ACTIVITY: For the data below, transcribe the part that opens with the line containing "ATOM 118 N N" and closes with the line containing "ATOM 137 C CA", exactly and with no pictures.

GIVEN INFORMATION:
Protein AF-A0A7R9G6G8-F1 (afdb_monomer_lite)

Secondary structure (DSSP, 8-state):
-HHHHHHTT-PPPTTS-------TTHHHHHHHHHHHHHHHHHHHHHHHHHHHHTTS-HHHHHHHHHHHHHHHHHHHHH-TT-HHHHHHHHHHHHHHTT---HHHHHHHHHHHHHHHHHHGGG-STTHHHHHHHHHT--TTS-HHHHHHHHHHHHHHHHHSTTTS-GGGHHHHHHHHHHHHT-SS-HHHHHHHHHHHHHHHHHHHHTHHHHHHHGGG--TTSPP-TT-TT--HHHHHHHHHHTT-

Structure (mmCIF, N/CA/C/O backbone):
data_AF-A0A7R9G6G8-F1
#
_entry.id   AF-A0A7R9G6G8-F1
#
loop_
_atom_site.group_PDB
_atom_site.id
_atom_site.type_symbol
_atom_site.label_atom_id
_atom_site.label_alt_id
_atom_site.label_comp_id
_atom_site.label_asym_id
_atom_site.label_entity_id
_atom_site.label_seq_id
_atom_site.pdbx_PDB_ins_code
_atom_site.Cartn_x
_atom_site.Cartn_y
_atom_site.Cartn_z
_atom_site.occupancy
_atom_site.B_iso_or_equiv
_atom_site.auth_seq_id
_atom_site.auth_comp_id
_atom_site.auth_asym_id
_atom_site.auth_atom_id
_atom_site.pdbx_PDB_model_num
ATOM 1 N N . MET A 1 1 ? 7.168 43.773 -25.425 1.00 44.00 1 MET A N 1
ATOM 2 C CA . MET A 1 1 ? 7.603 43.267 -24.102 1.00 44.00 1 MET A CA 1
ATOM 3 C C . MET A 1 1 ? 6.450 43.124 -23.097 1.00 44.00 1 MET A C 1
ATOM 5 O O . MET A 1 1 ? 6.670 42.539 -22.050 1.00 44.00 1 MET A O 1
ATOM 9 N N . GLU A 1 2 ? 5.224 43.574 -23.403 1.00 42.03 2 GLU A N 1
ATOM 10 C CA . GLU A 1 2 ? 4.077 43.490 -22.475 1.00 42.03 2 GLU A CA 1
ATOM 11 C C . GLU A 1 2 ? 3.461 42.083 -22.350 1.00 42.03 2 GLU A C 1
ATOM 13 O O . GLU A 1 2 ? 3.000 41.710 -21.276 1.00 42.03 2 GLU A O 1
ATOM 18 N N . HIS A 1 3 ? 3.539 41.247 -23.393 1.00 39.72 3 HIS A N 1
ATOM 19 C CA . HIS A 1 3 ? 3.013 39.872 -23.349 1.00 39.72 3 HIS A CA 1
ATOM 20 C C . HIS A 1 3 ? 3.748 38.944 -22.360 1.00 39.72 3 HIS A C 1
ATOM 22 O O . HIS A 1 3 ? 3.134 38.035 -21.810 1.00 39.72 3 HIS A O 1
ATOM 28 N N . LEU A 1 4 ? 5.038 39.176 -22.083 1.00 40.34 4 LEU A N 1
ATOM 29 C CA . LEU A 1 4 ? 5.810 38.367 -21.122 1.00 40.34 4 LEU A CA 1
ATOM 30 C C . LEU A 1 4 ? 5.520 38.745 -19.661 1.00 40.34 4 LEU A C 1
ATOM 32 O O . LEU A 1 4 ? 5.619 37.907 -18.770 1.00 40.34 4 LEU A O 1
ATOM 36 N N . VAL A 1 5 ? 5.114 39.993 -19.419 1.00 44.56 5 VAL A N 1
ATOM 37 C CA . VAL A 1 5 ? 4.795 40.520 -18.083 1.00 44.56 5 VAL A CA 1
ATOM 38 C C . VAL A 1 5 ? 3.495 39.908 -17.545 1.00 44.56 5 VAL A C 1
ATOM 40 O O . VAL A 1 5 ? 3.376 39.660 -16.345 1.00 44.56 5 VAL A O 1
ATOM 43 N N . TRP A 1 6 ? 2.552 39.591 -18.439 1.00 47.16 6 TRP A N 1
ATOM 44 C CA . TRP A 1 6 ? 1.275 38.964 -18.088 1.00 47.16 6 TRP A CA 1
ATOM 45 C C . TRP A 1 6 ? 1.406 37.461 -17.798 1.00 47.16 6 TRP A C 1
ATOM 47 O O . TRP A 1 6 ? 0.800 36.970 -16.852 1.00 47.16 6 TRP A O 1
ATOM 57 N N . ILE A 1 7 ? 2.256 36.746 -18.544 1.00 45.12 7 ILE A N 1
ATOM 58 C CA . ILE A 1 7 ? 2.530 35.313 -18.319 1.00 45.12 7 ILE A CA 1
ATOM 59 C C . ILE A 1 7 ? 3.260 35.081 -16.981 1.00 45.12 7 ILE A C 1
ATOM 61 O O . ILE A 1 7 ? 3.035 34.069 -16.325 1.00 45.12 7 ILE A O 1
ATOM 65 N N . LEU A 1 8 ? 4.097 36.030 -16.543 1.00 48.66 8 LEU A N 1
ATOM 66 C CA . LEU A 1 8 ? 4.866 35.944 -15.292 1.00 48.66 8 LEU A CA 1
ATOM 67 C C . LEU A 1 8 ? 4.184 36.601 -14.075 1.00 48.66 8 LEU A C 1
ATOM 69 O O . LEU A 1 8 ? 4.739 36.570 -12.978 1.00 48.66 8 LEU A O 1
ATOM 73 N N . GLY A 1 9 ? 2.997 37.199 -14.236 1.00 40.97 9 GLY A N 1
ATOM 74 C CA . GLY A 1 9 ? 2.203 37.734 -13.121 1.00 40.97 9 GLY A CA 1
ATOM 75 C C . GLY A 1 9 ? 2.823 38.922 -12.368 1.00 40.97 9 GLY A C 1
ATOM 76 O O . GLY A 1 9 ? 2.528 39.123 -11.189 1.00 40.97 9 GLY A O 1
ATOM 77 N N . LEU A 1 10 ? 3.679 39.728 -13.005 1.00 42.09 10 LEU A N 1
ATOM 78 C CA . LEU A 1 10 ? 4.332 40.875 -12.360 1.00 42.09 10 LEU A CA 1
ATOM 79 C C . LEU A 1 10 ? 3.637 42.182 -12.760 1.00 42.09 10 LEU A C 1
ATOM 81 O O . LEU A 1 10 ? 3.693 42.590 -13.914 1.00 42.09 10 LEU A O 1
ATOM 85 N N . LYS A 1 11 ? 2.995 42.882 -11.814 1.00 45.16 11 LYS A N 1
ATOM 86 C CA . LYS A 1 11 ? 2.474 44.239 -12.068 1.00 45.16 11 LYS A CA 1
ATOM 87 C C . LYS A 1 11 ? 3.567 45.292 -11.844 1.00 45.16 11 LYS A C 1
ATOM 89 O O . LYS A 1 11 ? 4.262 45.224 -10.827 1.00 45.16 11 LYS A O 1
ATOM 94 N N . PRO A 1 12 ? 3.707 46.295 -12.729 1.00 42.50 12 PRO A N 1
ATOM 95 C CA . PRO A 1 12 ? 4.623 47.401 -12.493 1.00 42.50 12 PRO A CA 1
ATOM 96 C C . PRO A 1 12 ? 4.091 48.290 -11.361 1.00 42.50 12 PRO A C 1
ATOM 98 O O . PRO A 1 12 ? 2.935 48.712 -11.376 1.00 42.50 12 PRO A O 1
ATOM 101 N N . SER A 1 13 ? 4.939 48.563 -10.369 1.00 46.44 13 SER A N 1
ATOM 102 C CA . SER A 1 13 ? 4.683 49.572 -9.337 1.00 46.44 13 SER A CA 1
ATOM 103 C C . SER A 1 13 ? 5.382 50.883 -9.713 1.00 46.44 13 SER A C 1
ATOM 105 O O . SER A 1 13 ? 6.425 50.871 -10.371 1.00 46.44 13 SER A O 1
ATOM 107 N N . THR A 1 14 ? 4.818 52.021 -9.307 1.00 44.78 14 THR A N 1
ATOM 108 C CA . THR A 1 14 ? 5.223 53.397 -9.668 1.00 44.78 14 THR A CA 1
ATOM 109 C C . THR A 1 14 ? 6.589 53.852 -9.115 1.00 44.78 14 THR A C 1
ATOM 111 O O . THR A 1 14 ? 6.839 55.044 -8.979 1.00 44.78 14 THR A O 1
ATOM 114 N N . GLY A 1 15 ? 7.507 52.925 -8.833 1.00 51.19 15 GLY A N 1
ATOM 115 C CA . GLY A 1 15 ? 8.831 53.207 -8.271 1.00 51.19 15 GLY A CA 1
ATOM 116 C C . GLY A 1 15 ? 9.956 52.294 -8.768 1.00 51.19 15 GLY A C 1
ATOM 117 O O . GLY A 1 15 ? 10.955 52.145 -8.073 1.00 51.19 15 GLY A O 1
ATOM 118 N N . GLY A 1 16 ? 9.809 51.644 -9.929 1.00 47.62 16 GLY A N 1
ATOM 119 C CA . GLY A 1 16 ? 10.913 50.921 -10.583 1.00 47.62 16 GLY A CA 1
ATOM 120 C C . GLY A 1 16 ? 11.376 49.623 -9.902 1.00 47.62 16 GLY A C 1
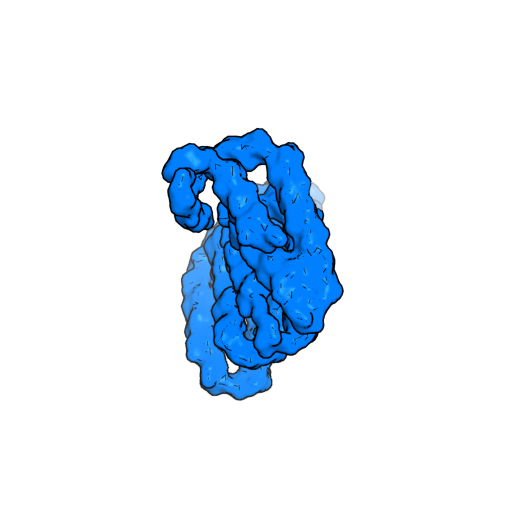ATOM 121 O O . GLY A 1 16 ? 12.391 49.065 -10.307 1.00 47.62 16 GLY A O 1
ATOM 122 N N . SER A 1 17 ? 10.646 49.109 -8.905 1.00 43.03 17 SER A N 1
ATOM 123 C CA . SER A 1 17 ? 10.946 47.825 -8.257 1.00 43.03 17 SER A CA 1
ATOM 124 C C . SER A 1 17 ? 9.818 46.808 -8.478 1.00 43.03 17 SER A C 1
ATOM 126 O O . SER A 1 17 ? 8.635 47.105 -8.277 1.00 43.03 17 SER A O 1
ATOM 128 N N . LEU A 1 18 ? 10.194 45.603 -8.920 1.00 38.66 18 LEU A N 1
ATOM 129 C CA . LEU A 1 18 ? 9.299 44.475 -9.183 1.00 38.66 18 LEU A CA 1
ATOM 130 C C . LEU A 1 18 ? 9.054 43.713 -7.871 1.00 38.66 18 LEU A C 1
ATOM 132 O O . LEU A 1 18 ? 9.970 43.092 -7.337 1.00 38.66 18 LEU A O 1
ATOM 136 N N . LYS A 1 19 ? 7.824 43.736 -7.347 1.00 40.22 19 LYS A N 1
ATOM 137 C CA . LYS A 1 19 ? 7.404 42.873 -6.228 1.00 40.22 19 LYS A CA 1
ATOM 138 C C . LYS A 1 19 ? 6.417 41.819 -6.724 1.00 40.22 19 LYS A C 1
ATOM 140 O O . LYS A 1 19 ? 5.414 42.156 -7.348 1.00 40.22 19 LYS A O 1
ATOM 145 N N . ALA A 1 20 ? 6.688 40.553 -6.408 1.00 39.38 20 ALA A N 1
ATOM 146 C CA . ALA A 1 20 ? 5.781 39.441 -6.663 1.00 39.38 20 ALA A CA 1
ATOM 147 C C . ALA A 1 20 ? 4.577 39.520 -5.708 1.00 39.38 20 ALA A C 1
ATOM 149 O O . ALA A 1 20 ? 4.685 39.204 -4.523 1.00 39.38 20 ALA A O 1
ATOM 150 N N . GLY A 1 21 ? 3.430 39.967 -6.216 1.00 37.03 21 GLY A N 1
ATOM 151 C CA . GLY A 1 21 ? 2.157 39.871 -5.508 1.00 37.03 21 GLY A CA 1
ATOM 152 C C . GLY A 1 21 ? 1.619 38.449 -5.623 1.00 37.03 21 GLY A C 1
ATOM 153 O O . GLY A 1 21 ? 0.968 38.123 -6.607 1.00 37.03 21 GLY A O 1
ATOM 154 N N . ARG A 1 22 ? 1.914 37.587 -4.646 1.00 38.44 22 ARG A N 1
ATOM 155 C CA . ARG A 1 22 ? 1.316 36.248 -4.559 1.00 38.44 22 ARG A CA 1
ATOM 156 C C . ARG A 1 22 ? -0.067 36.351 -3.913 1.00 38.44 22 ARG A C 1
ATOM 158 O O . ARG A 1 22 ? -0.162 36.495 -2.698 1.00 38.44 22 ARG A O 1
ATOM 165 N N . THR A 1 23 ? -1.129 36.245 -4.708 1.00 37.47 23 THR A N 1
ATOM 166 C CA . THR A 1 23 ? -2.434 35.767 -4.230 1.00 37.47 23 THR A CA 1
ATOM 167 C C . THR A 1 23 ? -2.490 34.250 -4.481 1.00 37.47 23 THR A C 1
ATOM 169 O O . THR A 1 23 ? -2.323 33.828 -5.623 1.00 37.47 23 THR A O 1
ATOM 172 N N . PRO A 1 24 ? -2.687 33.392 -3.459 1.00 44.88 24 PRO A N 1
ATOM 173 C CA . PRO A 1 24 ? -2.580 31.932 -3.618 1.00 44.88 24 PRO A CA 1
ATOM 174 C C . PRO A 1 24 ? -3.698 31.284 -4.458 1.00 44.88 24 PRO A C 1
ATOM 176 O O . PRO A 1 24 ? -3.607 30.107 -4.789 1.00 44.88 24 PRO A O 1
ATOM 179 N N . SER A 1 25 ? -4.759 32.027 -4.785 1.00 41.25 25 SER A N 1
ATOM 180 C CA . SER A 1 25 ? -5.973 31.504 -5.430 1.00 41.25 25 SER A CA 1
ATOM 181 C C . SER A 1 25 ? -5.817 31.293 -6.941 1.00 41.25 25 SER A C 1
ATOM 183 O O . SER A 1 25 ? -6.160 30.233 -7.462 1.00 41.25 25 SER A O 1
ATOM 185 N N . ASP A 1 26 ? -5.261 32.271 -7.661 1.00 37.75 26 ASP A N 1
ATOM 186 C CA . ASP A 1 26 ? -5.469 32.333 -9.116 1.00 37.75 26 ASP A CA 1
ATOM 187 C C . ASP A 1 26 ? -4.370 31.617 -9.915 1.00 37.75 26 ASP A C 1
ATOM 189 O O . ASP A 1 26 ? -4.656 30.986 -10.932 1.00 37.75 26 ASP A O 1
ATOM 193 N N . SER A 1 27 ? -3.120 31.617 -9.435 1.00 41.50 27 SER A N 1
ATOM 194 C CA . SER A 1 27 ? -2.026 30.869 -10.080 1.00 41.50 27 SER A CA 1
ATOM 195 C C . SER A 1 27 ? -2.234 29.353 -10.003 1.00 41.50 27 SER A C 1
ATOM 197 O O . SER A 1 27 ? -1.973 28.650 -10.979 1.00 41.50 27 SER A O 1
ATOM 199 N N . ASN A 1 28 ? -2.763 28.851 -8.881 1.00 43.19 28 ASN A N 1
ATOM 200 C CA . ASN A 1 28 ? -3.089 27.433 -8.735 1.00 43.19 28 ASN A CA 1
ATOM 201 C C . ASN A 1 28 ? -4.238 27.025 -9.663 1.00 43.19 28 ASN A C 1
ATOM 203 O O . ASN A 1 28 ? -4.192 25.938 -10.235 1.00 43.19 28 ASN A O 1
ATOM 207 N N . ALA A 1 29 ? -5.230 27.894 -9.878 1.00 46.03 29 ALA A N 1
ATOM 208 C CA . ALA A 1 29 ? -6.343 27.613 -10.781 1.00 46.03 29 ALA A CA 1
ATOM 209 C C . ALA A 1 29 ? -5.889 27.484 -12.247 1.00 46.03 29 ALA A C 1
ATOM 211 O O . ALA A 1 29 ? -6.309 26.557 -12.940 1.00 46.03 29 ALA A O 1
ATOM 212 N N . VAL A 1 30 ? -4.987 28.355 -12.718 1.00 47.56 30 VAL A N 1
ATOM 213 C CA . VAL A 1 30 ? -4.477 28.311 -14.103 1.00 47.56 30 VAL A CA 1
ATOM 214 C C . VAL A 1 30 ? -3.574 27.094 -14.339 1.00 47.56 30 VAL A C 1
ATOM 216 O O . VAL A 1 30 ? -3.754 26.400 -15.340 1.00 47.56 30 VAL A O 1
ATOM 219 N N . ILE A 1 31 ? -2.669 26.775 -13.404 1.00 50.66 31 ILE A N 1
ATOM 220 C CA . ILE A 1 31 ? -1.814 25.574 -13.487 1.00 50.66 31 ILE A CA 1
ATOM 221 C C . ILE A 1 31 ? -2.672 24.305 -13.455 1.00 50.66 31 ILE A C 1
ATOM 223 O O . ILE A 1 31 ? -2.490 23.415 -14.284 1.00 50.66 31 ILE A O 1
ATOM 227 N N . THR A 1 32 ? -3.665 24.248 -12.563 1.00 52.53 32 THR A N 1
ATOM 228 C CA . THR A 1 32 ? -4.595 23.113 -12.485 1.00 52.53 32 THR A CA 1
ATOM 229 C C . THR A 1 32 ? -5.373 22.951 -13.790 1.00 52.53 32 THR A C 1
ATOM 231 O O . THR A 1 32 ? -5.503 21.837 -14.283 1.00 52.53 32 THR A O 1
ATOM 234 N N . THR A 1 33 ? -5.835 24.043 -14.404 1.00 53.06 33 THR A N 1
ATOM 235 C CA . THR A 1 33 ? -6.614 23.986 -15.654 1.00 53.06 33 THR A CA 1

RESULT:
ATOM 118 N N . GLY A 1 16 ? 9.809 51.644 -9.929 1.00 47.62 16 GLY A N 1
ATOM 119 C CA . GLY A 1 16 ? 10.913 50.921 -10.583 1.00 47.62 16 GLY A CA 1
ATOM 120 C C . GLY A 1 16 ? 11.376 49.623 -9.902 1.00 47.62 16 GLY A C 1
ATOM 121 O O . GLY A 1 16 ? 12.391 49.065 -10.307 1.00 47.62 16 GLY A O 1
ATOM 122 N N . SER A 1 17 ? 10.646 49.109 -8.905 1.00 43.03 17 SER A N 1
ATOM 123 C CA . SER A 1 17 ? 10.946 47.825 -8.257 1.00 43.03 17 SER A CA 1
ATOM 124 C C . SER A 1 17 ? 9.818 46.808 -8.478 1.00 43.03 17 SER A C 1
ATOM 126 O O . SER A 1 17 ? 8.635 47.105 -8.277 1.00 43.03 17 SER A O 1
ATOM 128 N N . LEU A 1 18 ? 10.194 45.603 -8.920 1.00 38.66 18 LEU A N 1
ATOM 129 C CA . LEU A 1 18 ? 9.299 44.475 -9.183 1.00 38.66 18 LEU A CA 1
ATOM 130 C C . LEU A 1 18 ? 9.054 43.713 -7.871 1.00 38.66 18 LEU A C 1
ATOM 132 O O . LEU A 1 18 ? 9.970 43.092 -7.337 1.00 38.66 18 LEU A O 1
ATOM 136 N N . LYS A 1 19 ? 7.824 43.736 -7.347 1.00 40.22 19 LYS A N 1
ATOM 137 C CA . LYS A 1 19 ? 7.404 42.873 -6.228 1.00 40.22 19 LYS A CA 1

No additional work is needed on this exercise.